One such protein has an estimated molecular weight of 108 kDa and an N-terminal sequence as shown in SEQ ID NO: 8. A second such protein has an estimated molecular weight of 80 kDa and an N-terminal sequence as shown in SEQ ID NO: 9.

When the protein material in the approximately 325 kDa active peak was analyzed by size, bands of approximately 51, 31, 28, and 22 kDa were observed. As in all cases in which a molecular weight was determined by analysis of electrophoretic mobility, these molecular weights were subject to error effects introduced by buffer ionic strength differences, electrophoresis power differences, and the like. One of ordinary skill would understand that definitive molecular weight values cannot be determined using these standard methods and that each was subject to variation. It was hypothesized that proteins of these sizes are degradation products of the larger protein species (of approximately 200 kDa size) that were observed in the larger primary toxin complex.

Finally, several preparations included a protein having the N-terminal sequence shown in SEQ ID NO: 10. This sequence was strongly homologous to known chaperonin proteins, accessory proteins known to function in the assembly of large protein complexes. Although the applicants could not ascribe such an assembly function to the protein identified in SEQ ID NO: 10, it was consistent with the existence of the described toxin protein complex that such a chaperonin protein could be involved in its assembly. Moreover, although such proteins have not directly been suggested to have toxic activity, this protein may be important to determining the overall structural nature of the protein toxin, and thus, may contribute to the toxic activity or durability of the complex in vivo after oral delivery.

Subsequent analysis of the stability of the protein toxin complex to proteinase K was undertaken. It was determined that after 24 hour incubation of the complex in the presence of a 10-fold molar excess of proteinase K, activity was virtually eliminated (mortality on oral application dropped to about 5%). These data confirm the proteinaceous nature of the toxin.

The toxic activity was also retained by a dialysis membrane, again confirming the large size of the native toxin complex. Example 7

Isolation, Characterization and Partial Amino Acid

Sequencing of Photorhabdus Toxins

Isolation and N-Terminal Amino Acid Sequencing: In a set of experiments conducted in parallel to Examples 5 and 6, ammonium sulfate precipitation of Photorhabdus proteins was performed by adjusting Photorhabdus broth, typically 2-3 liters, to a final concentration of either 10% or 20% by the slow addition of ammonium sulfate crystals. After stirring for 1 hour at 4°C, the material was centrifuged at 12,000 x g for 30 minutes. The supernatant was adjusted to 80% ammonium sulfate, stirred at 4°C for 1 hour, and centrifuged at 12,000 x g for 60 minutes. The pellet was resuspended in one-tenth the volume of 10 mM Na₂·PO₄, pH 7.0 and dialyzed against the same phosphate buffer overnight at 4°C. The dialyzed material was centrifuged at 12,000 x g for 1 hour prior to ion exchange chromatography.

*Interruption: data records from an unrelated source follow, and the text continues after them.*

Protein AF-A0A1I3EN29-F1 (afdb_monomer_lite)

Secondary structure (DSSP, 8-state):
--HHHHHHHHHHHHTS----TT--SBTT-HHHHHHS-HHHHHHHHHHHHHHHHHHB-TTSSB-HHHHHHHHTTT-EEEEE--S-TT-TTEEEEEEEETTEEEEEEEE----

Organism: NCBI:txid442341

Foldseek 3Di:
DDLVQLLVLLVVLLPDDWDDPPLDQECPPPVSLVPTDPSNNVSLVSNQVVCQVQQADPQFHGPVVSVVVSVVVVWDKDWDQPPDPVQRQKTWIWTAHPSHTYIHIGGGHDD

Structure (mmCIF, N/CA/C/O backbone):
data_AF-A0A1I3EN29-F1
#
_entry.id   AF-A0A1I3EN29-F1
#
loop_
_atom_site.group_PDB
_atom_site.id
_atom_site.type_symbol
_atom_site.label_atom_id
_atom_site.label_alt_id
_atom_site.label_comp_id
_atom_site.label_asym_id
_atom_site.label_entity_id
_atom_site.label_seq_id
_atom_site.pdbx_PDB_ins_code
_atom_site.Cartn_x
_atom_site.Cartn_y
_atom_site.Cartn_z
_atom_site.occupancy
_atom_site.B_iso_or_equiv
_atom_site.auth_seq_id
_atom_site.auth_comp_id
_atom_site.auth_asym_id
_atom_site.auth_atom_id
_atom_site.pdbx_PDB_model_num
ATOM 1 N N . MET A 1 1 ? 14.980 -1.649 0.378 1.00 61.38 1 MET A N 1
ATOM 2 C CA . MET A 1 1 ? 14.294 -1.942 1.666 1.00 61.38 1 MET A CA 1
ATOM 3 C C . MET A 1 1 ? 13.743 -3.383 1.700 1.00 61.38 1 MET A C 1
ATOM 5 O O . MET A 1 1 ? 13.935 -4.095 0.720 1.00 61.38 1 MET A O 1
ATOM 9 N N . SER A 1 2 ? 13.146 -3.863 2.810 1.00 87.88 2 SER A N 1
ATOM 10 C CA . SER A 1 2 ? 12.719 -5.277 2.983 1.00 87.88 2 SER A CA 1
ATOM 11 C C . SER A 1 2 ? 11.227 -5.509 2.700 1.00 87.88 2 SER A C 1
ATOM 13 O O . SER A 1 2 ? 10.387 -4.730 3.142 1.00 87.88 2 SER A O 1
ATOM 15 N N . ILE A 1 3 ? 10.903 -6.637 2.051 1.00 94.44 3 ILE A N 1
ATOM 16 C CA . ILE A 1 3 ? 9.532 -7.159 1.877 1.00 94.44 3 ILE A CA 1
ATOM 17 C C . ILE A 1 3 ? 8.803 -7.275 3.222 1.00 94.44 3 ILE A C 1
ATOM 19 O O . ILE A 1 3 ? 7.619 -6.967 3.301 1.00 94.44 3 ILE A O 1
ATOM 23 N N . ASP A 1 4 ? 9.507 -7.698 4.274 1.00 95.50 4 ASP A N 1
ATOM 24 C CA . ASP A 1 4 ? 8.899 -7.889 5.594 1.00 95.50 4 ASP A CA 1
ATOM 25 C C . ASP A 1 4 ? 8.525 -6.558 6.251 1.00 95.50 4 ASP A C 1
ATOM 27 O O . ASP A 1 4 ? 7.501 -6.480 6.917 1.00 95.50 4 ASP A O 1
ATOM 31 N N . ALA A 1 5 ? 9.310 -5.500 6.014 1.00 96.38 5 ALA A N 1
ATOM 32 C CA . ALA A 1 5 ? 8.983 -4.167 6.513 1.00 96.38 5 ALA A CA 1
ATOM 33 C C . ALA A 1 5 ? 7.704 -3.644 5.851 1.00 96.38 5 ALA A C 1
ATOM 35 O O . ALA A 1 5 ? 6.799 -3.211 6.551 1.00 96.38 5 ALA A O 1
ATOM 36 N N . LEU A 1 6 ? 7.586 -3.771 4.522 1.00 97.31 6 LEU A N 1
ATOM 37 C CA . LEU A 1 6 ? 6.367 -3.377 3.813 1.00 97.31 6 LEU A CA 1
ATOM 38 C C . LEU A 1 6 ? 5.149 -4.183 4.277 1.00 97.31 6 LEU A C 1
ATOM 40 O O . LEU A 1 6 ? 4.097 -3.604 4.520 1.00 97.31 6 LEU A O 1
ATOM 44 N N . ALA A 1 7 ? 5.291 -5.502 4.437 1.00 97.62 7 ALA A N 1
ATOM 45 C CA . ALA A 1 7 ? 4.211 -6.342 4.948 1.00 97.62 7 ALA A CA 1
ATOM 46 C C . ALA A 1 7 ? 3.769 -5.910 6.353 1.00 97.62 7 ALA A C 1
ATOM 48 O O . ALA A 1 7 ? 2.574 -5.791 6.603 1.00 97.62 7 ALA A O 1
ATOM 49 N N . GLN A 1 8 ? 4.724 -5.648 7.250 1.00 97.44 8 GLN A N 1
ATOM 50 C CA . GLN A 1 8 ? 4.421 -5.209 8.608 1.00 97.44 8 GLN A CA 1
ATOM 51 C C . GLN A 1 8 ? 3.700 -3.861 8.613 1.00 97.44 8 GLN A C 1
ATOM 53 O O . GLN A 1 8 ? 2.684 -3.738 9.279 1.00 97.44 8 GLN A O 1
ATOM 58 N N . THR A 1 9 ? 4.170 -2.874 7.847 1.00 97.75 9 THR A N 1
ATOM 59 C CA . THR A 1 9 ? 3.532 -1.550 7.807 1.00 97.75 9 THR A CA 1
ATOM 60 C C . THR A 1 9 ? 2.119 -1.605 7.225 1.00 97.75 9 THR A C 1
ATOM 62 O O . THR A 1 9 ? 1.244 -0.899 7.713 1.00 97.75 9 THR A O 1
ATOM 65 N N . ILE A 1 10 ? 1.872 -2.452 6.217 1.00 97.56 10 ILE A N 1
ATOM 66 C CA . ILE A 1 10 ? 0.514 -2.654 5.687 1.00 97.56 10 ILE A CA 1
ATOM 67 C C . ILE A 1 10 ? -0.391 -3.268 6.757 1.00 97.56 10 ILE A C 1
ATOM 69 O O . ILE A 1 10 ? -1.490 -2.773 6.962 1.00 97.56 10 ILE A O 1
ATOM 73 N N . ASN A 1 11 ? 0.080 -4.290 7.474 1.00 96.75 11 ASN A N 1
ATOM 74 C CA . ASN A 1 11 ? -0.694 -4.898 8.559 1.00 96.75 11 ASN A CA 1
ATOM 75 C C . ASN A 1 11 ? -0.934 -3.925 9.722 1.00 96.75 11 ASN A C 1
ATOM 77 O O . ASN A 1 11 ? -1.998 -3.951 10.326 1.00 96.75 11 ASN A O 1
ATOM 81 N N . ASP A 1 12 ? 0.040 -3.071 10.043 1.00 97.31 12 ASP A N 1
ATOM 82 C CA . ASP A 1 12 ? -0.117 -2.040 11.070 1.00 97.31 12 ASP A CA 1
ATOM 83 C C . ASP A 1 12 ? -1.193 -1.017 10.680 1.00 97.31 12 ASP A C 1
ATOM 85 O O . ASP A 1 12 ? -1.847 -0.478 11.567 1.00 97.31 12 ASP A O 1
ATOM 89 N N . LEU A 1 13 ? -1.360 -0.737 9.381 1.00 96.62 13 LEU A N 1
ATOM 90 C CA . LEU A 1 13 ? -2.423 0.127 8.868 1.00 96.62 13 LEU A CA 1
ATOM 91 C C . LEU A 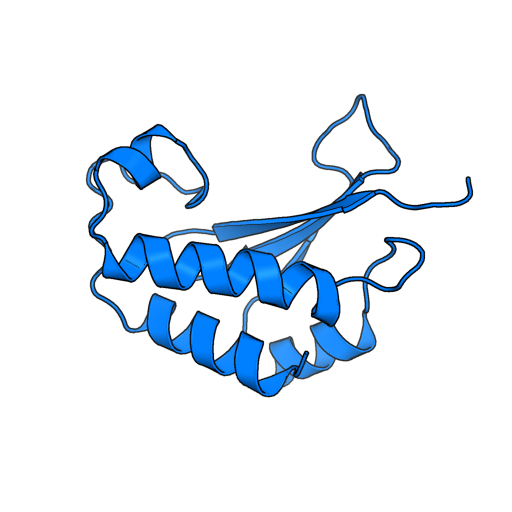1 13 ? -3.783 -0.574 8.878 1.00 96.62 13 LEU A C 1
ATOM 93 O O . LEU A 1 13 ? -4.733 0.005 9.378 1.00 96.62 13 LEU A O 1
ATOM 97 N N . ASP A 1 14 ? -3.853 -1.812 8.390 1.00 94.56 14 ASP A N 1
ATOM 98 C CA . ASP A 1 14 ? -5.078 -2.635 8.351 1.00 94.56 14 ASP A CA 1
ATOM 99 C C . ASP A 1 14 ? -5.605 -2.966 9.764 1.00 94.56 14 ASP A C 1
ATOM 101 O O . ASP A 1 14 ? -6.779 -3.239 9.964 1.00 94.56 14 ASP A O 1
ATOM 105 N N . ALA A 1 15 ? -4.735 -2.936 10.779 1.00 94.94 15 ALA A N 1
ATOM 106 C CA . ALA A 1 15 ? -5.113 -3.109 12.183 1.00 94.94 15 ALA A CA 1
ATOM 107 C C . ALA A 1 15 ? -5.396 -1.786 12.920 1.00 94.94 15 ALA A C 1
ATOM 109 O O . ALA A 1 15 ? -5.745 -1.814 14.106 1.00 94.94 15 ALA A O 1
ATOM 110 N N . HIS A 1 16 ? -5.173 -0.637 12.278 1.00 94.56 16 HIS A N 1
ATOM 111 C CA . HIS A 1 16 ? -5.397 0.681 12.869 1.00 94.56 16 HIS A CA 1
ATOM 112 C C . HIS A 1 16 ? -6.835 1.137 12.616 1.00 94.56 16 HIS A C 1
ATOM 114 O O . HIS A 1 16 ? -7.410 0.858 11.575 1.00 94.56 16 HIS A O 1
ATOM 120 N N . ASP A 1 17 ? -7.415 1.860 13.573 1.00 93.12 17 ASP A N 1
ATOM 121 C CA . ASP A 1 17 ? -8.767 2.413 13.439 1.00 93.12 17 ASP A CA 1
ATOM 122 C C . ASP A 1 17 ? -8.728 3.645 12.522 1.00 93.12 17 ASP A C 1
ATOM 124 O O . ASP A 1 17 ? -8.425 4.760 12.961 1.00 93.12 17 ASP A O 1
ATOM 128 N N . ILE A 1 18 ? -8.942 3.425 11.224 1.00 92.88 18 ILE A N 1
ATOM 129 C CA . ILE A 1 18 ? -8.858 4.468 10.200 1.00 92.88 18 ILE A CA 1
ATOM 130 C C . ILE A 1 18 ? -10.136 5.311 10.208 1.00 92.88 18 ILE A C 1
ATOM 132 O O . ILE A 1 18 ? -11.236 4.843 9.916 1.00 92.88 18 ILE A O 1
ATOM 136 N N . TYR A 1 19 ? -9.978 6.612 10.449 1.00 89.19 19 TYR A N 1
ATOM 137 C CA . TYR A 1 19 ? -11.073 7.569 10.314 1.00 89.19 19 TYR A CA 1
ATOM 138 C C . TYR A 1 19 ? -11.273 7.975 8.844 1.00 89.19 19 TYR A C 1
ATOM 140 O O . TYR A 1 19 ? -10.581 8.860 8.338 1.00 89.19 19 TYR A O 1
ATOM 148 N N . ASN A 1 20 ? -12.236 7.341 8.168 1.00 88.06 20 ASN A N 1
ATOM 149 C CA . ASN A 1 20 ? -12.607 7.614 6.773 1.00 88.06 20 ASN A CA 1
ATOM 150 C C . ASN A 1 20 ? -14.087 8.051 6.653 1.00 88.06 20 ASN A C 1
ATOM 152 O O . ASN A 1 20 ? -14.930 7.253 6.254 1.00 88.06 20 ASN A O 1
ATOM 156 N N . PRO A 1 21 ? -14.446 9.290 7.041 1.00 85.69 21 PRO A N 1
ATOM 157 C CA . PRO A 1 21 ? -15.847 9.722 7.137 1.00 85.69 21 PRO A CA 1
ATOM 158 C C . PRO A 1 21 ? -16.572 9.831 5.789 1.00 85.69 21 PRO A C 1
ATOM 160 O O . PRO A 1 21 ? -17.801 9.807 5.765 1.00 85.69 21 PRO A O 1
ATOM 163 N N . ASP A 1 22 ? -15.819 9.967 4.698 1.00 88.56 22 ASP A N 1
ATOM 164 C CA . ASP A 1 22 ? -16.341 10.149 3.342 1.00 88.56 22 ASP A CA 1
ATOM 165 C C . ASP A 1 22 ? -16.290 8.846 2.515 1.00 88.56 22 ASP A C 1
ATOM 167 O O . ASP A 1 22 ? -16.558 8.866 1.315 1.00 88.56 22 ASP A O 1
ATOM 171 N N . ASP A 1 23 ? -15.956 7.712 3.151 1.00 87.94 23 ASP A N 1
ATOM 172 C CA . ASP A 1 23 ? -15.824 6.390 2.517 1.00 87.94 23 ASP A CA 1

A HR 16/50 Q Sepharose (Pharmacia) anion exchange column was equilibrated with 10 mM Na₂·PO₄, pH 7.0. Centrifuged, dialyzed ammonium sulfate pellet was applied to the Q Sepharose column at a rate of 1.5 ml/min and washed extensively at 3.0 ml/min with equilibration buffer until the optical density (O.D. 280) reached less than 0.100. Next, either a 60 minute NaCl gradient ranging from 0 to 0.5 M at 3 ml/min, or a series of step elutions using 0.1 M, 0.4 M and finally 1.0 NaCl for 60 minutes each was applied to the column. Fractions were pooled and concentrated using a Centriprep 100. Alternatively, proteins could be eluted by a single 0.4 M NaCl wash without prior elution with 0.1 M NaCl.

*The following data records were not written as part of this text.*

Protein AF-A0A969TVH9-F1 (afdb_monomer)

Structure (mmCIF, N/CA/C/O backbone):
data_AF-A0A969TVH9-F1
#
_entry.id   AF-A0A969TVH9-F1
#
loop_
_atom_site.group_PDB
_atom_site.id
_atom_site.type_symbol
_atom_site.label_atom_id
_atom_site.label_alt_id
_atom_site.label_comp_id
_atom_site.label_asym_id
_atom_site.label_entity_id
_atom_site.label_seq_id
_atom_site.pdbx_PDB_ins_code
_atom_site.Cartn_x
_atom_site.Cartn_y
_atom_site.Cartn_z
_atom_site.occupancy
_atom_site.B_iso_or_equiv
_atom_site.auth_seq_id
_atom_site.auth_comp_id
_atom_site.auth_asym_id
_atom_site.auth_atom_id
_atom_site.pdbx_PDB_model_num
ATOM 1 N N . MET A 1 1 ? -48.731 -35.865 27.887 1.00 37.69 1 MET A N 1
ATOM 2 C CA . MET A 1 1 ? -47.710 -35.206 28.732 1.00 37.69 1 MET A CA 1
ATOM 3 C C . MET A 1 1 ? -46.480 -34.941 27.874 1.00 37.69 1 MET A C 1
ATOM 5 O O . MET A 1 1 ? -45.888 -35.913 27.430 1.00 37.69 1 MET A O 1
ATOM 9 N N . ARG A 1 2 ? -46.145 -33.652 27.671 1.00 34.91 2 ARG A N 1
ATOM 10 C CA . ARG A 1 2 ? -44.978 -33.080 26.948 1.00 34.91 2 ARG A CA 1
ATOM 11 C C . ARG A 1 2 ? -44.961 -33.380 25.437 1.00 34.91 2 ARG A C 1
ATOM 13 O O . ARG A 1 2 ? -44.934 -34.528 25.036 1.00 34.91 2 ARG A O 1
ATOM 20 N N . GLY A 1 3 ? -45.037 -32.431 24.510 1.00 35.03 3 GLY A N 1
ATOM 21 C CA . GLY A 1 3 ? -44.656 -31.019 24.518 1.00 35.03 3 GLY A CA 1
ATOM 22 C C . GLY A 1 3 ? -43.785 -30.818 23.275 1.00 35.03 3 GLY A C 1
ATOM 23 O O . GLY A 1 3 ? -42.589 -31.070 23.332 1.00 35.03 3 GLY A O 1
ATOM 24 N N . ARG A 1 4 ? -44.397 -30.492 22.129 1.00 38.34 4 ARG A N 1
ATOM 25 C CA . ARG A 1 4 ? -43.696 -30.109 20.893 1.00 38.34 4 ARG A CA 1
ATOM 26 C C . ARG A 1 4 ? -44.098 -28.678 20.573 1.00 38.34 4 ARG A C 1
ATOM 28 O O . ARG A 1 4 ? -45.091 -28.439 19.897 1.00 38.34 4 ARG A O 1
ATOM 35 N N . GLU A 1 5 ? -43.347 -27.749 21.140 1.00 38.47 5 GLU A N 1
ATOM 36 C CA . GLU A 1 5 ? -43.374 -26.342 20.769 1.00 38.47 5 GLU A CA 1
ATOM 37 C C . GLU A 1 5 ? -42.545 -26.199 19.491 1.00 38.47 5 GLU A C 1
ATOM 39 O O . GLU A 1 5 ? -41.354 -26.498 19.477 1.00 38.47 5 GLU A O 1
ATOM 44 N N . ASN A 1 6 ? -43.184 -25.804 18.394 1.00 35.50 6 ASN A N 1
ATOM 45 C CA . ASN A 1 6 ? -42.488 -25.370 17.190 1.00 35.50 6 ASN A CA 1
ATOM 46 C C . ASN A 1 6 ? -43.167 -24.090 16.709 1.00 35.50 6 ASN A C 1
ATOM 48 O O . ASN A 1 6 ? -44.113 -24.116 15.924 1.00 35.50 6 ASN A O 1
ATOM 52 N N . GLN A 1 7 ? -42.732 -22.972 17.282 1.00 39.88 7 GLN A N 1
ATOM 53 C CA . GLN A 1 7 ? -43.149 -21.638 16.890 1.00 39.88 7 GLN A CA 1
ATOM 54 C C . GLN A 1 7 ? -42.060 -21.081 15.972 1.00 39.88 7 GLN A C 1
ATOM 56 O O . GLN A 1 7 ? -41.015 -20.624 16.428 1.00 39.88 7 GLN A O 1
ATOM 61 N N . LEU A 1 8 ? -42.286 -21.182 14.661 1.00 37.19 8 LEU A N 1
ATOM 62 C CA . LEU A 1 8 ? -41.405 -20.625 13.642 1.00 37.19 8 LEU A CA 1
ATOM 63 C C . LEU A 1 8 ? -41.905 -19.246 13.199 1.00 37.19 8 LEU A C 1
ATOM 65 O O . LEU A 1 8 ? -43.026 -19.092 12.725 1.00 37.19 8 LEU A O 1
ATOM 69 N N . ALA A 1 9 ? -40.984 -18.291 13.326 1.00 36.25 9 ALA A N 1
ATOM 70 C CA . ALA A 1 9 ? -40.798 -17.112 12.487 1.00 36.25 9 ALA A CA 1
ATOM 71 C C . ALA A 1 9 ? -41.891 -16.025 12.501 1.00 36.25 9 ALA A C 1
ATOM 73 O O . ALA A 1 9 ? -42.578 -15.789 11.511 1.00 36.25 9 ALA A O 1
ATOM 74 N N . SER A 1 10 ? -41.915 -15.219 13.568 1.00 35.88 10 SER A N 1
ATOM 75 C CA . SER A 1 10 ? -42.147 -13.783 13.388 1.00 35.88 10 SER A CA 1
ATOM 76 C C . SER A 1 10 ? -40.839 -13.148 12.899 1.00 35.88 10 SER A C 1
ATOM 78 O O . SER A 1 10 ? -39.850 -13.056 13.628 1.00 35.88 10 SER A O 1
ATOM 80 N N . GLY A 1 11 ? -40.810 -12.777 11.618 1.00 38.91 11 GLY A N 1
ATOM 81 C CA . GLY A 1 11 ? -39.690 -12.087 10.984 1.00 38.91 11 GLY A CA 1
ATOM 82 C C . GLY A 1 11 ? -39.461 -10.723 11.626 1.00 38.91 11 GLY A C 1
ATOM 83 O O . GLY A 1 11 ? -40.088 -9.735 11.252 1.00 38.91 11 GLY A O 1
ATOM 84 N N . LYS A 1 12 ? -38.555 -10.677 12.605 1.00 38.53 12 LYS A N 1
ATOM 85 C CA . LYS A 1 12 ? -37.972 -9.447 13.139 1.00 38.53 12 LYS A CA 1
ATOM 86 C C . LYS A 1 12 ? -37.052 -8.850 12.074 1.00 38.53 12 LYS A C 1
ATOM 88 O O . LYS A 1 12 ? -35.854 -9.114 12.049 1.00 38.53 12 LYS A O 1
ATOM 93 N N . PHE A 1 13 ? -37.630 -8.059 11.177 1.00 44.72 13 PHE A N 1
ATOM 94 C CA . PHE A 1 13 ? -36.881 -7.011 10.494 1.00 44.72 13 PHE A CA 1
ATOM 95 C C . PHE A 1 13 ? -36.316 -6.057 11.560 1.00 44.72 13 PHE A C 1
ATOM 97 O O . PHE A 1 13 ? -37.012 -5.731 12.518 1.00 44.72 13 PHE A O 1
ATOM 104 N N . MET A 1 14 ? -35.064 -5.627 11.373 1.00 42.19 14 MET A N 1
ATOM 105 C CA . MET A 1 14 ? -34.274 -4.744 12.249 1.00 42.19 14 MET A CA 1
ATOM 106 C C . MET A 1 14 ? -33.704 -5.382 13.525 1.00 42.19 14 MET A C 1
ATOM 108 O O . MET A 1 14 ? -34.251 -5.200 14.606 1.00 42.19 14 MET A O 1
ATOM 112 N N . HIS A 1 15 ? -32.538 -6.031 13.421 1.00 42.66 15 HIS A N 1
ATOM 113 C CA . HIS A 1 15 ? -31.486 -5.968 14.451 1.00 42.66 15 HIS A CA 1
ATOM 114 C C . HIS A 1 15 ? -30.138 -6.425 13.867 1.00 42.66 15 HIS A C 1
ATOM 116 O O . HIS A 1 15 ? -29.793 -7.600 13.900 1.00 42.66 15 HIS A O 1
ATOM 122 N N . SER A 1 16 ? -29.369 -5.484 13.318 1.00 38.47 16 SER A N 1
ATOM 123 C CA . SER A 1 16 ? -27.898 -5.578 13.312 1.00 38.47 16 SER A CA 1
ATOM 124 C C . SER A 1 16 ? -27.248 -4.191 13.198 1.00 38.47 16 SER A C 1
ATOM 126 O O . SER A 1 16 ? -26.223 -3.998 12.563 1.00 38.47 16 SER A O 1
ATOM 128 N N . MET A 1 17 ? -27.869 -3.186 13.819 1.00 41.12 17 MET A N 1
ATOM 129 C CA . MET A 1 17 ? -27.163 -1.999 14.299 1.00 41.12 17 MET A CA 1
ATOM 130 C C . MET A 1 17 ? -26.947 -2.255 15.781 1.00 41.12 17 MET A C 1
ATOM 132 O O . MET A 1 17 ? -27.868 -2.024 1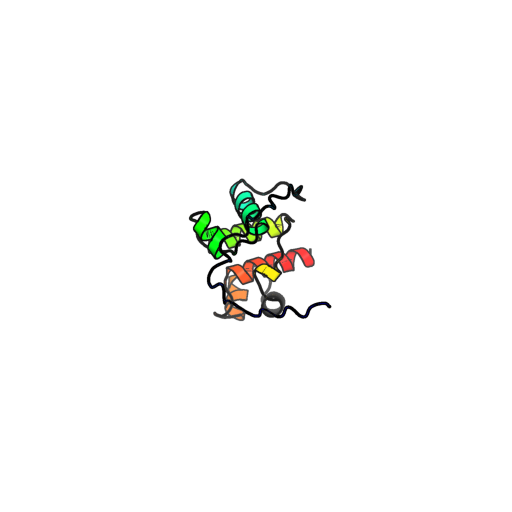6.547 1.00 41.12 17 MET A O 1
ATOM 136 N N . TYR A 1 18 ? -25.824 -2.872 16.133 1.00 45.12 18 TYR A N 1
ATOM 137 C CA . TYR A 1 18 ? -25.208 -2.978 17.465 1.00 45.12 18 TYR A CA 1
ATOM 138 C C . TYR A 1 18 ? -24.416 -4.284 17.506 1.00 45.12 18 TYR A C 1
ATOM 140 O O . TYR A 1 18 ? -24.828 -5.270 18.108 1.00 45.12 18 TYR A O 1
ATOM 148 N N . ASN A 1 19 ? -23.233 -4.271 16.901 1.00 34.69 19 ASN A N 1
ATOM 149 C C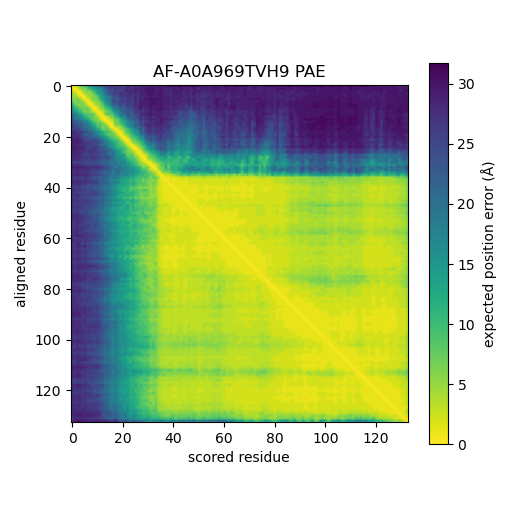A . ASN A 1 19 ? -22.116 -4.881 17.597 1.00 34.69 19 ASN A CA 1
ATOM 150 C C . ASN A 1 19 ? -21.388 -3.725 18.270 1.00 34.69 19 ASN A C 1
ATOM 152 O O . ASN A 1 19 ? -20.700 -2.943 17.619 1.00 34.69 19 ASN A O 1
ATOM 156 N N . LEU A 1 20 ? -21.604 -3.589 19.583 1.00 49.22 20 LEU A N 1
ATOM 157 C CA . LEU A 1 20 ? -20.616 -2.952 20.439 1.00 49.22 20 LEU A CA 1
ATOM 158 C C . LEU A 1 20 ? -19.291 -3.649 20.125 1.00 49.22 20 LEU A C 1
ATOM 160 O O . LEU A 1 2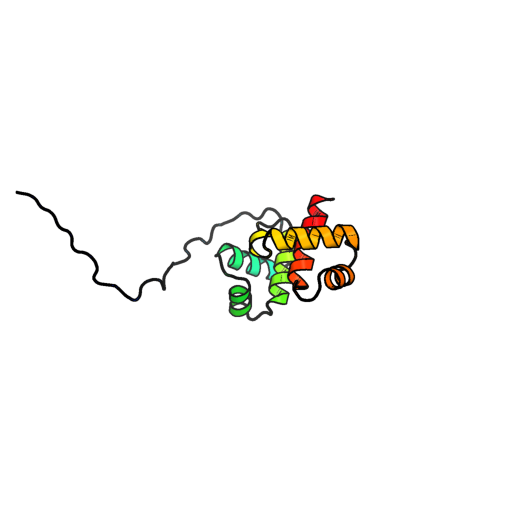0 ? -19.110 -4.811 20.486 1.00 49.22 20 LEU A O 1
ATOM 164 N N . CYS A 1 21 ? -18.393 -2.960 19.422 1.00 44.66 21 CYS A N 1
ATOM 165 C CA . CYS A 1 21 ? -17.021 -3.397 19.221 1.00 44.66 21 CYS A CA 1
ATOM 166 C C . CYS A 1 21 ? -16.285 -3.281 20.566 1.00 44.66 21 CYS A C 1
ATOM 168 O O . CYS A 1 21 ? -15.441 -2.416 20.781 1.00 44.66 21 CYS A O 1
ATOM 170 N N . SER A 1 22 ? -16.655 -4.140 21.517 1.00 37.97 22 SER A N 1
ATOM 171 C CA . SER A 1 22 ? -15.905 -4.407 22.736 1.00 37.97 22 SER A CA 1
ATOM 172 C C . SER A 1 22 ? -14.721 -5.285 22.369 1.00 37.97 22 SER A C 1
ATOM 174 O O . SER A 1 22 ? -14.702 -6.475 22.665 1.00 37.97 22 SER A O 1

Two milliliter aliquots of concentrated Q Sepharose samples were loaded at 0.5 ml/min onto a HR 16/50 Superose 12 (Pharmacia) gel filtration column equilibrated with 10 mM Na₂·PO₄, pH 7.0. The column was washed with the same buffer for 240 min at 0.5 ml/min and 2 min samples were collected. The void volume material was collected and concentrated using a Centriprep 100. Two milliliter aliquots of concentrated Superose 12 samples were loaded at 0.5 ml/min onto a HR 16/50 Sepharose 4B-CL (Pharmacia) gel filtration column equilibrated with 10 mM Na₂·PO₄, pH 7.0. The column was washed with the same buffer for 240 min at 0.5 ml/min and 2 min samples were collected.

The excluded protein peak was subjected to a second

fractionation by application to a gel filtration column that used a Sepharose CL-4B resin, which separates proteins ranging from ~30 kDa to 1000 kDa. This fraction was resolved into two peaks; a minor peak at the void volume (>1000 kDa) and a major peak which eluted at an apparent molecular weight of about 860 kDa. Over a one week period subsequent samples subjected to gel filtration showed the gradual appearance of a third peak

(approximately 325 kDa) that seemed to arise from the major peak, perhaps by limited proteolysis. Bioassays performed on the three peaks showed that the void peak had no activity, while the 860 kDa toxin complex fraction was highly active, and the 325 kDa peak was less active, although quite potent. SDS PAGE analysis of Sepharose CL-4B toxin complex peaks from different

fermentation productions revealed two distinct peptide patterns, denoted "P" and "S". The two patterns had marked differences in the molecular weights and concentrations of peptide components in their fractions. The "S" pattern, produced most frequently, had 4 high molecular weight peptides (> 150 kDa) while the "P" pattern had 3 high molecular weight peptides. In addition, the "S" peptide fraction was found to have 2-3 fold more activity against European Corn Borer. This shift may be related to variations in protein expression due to age of inoculum and/or other factors based on growth parameters of aged cultures.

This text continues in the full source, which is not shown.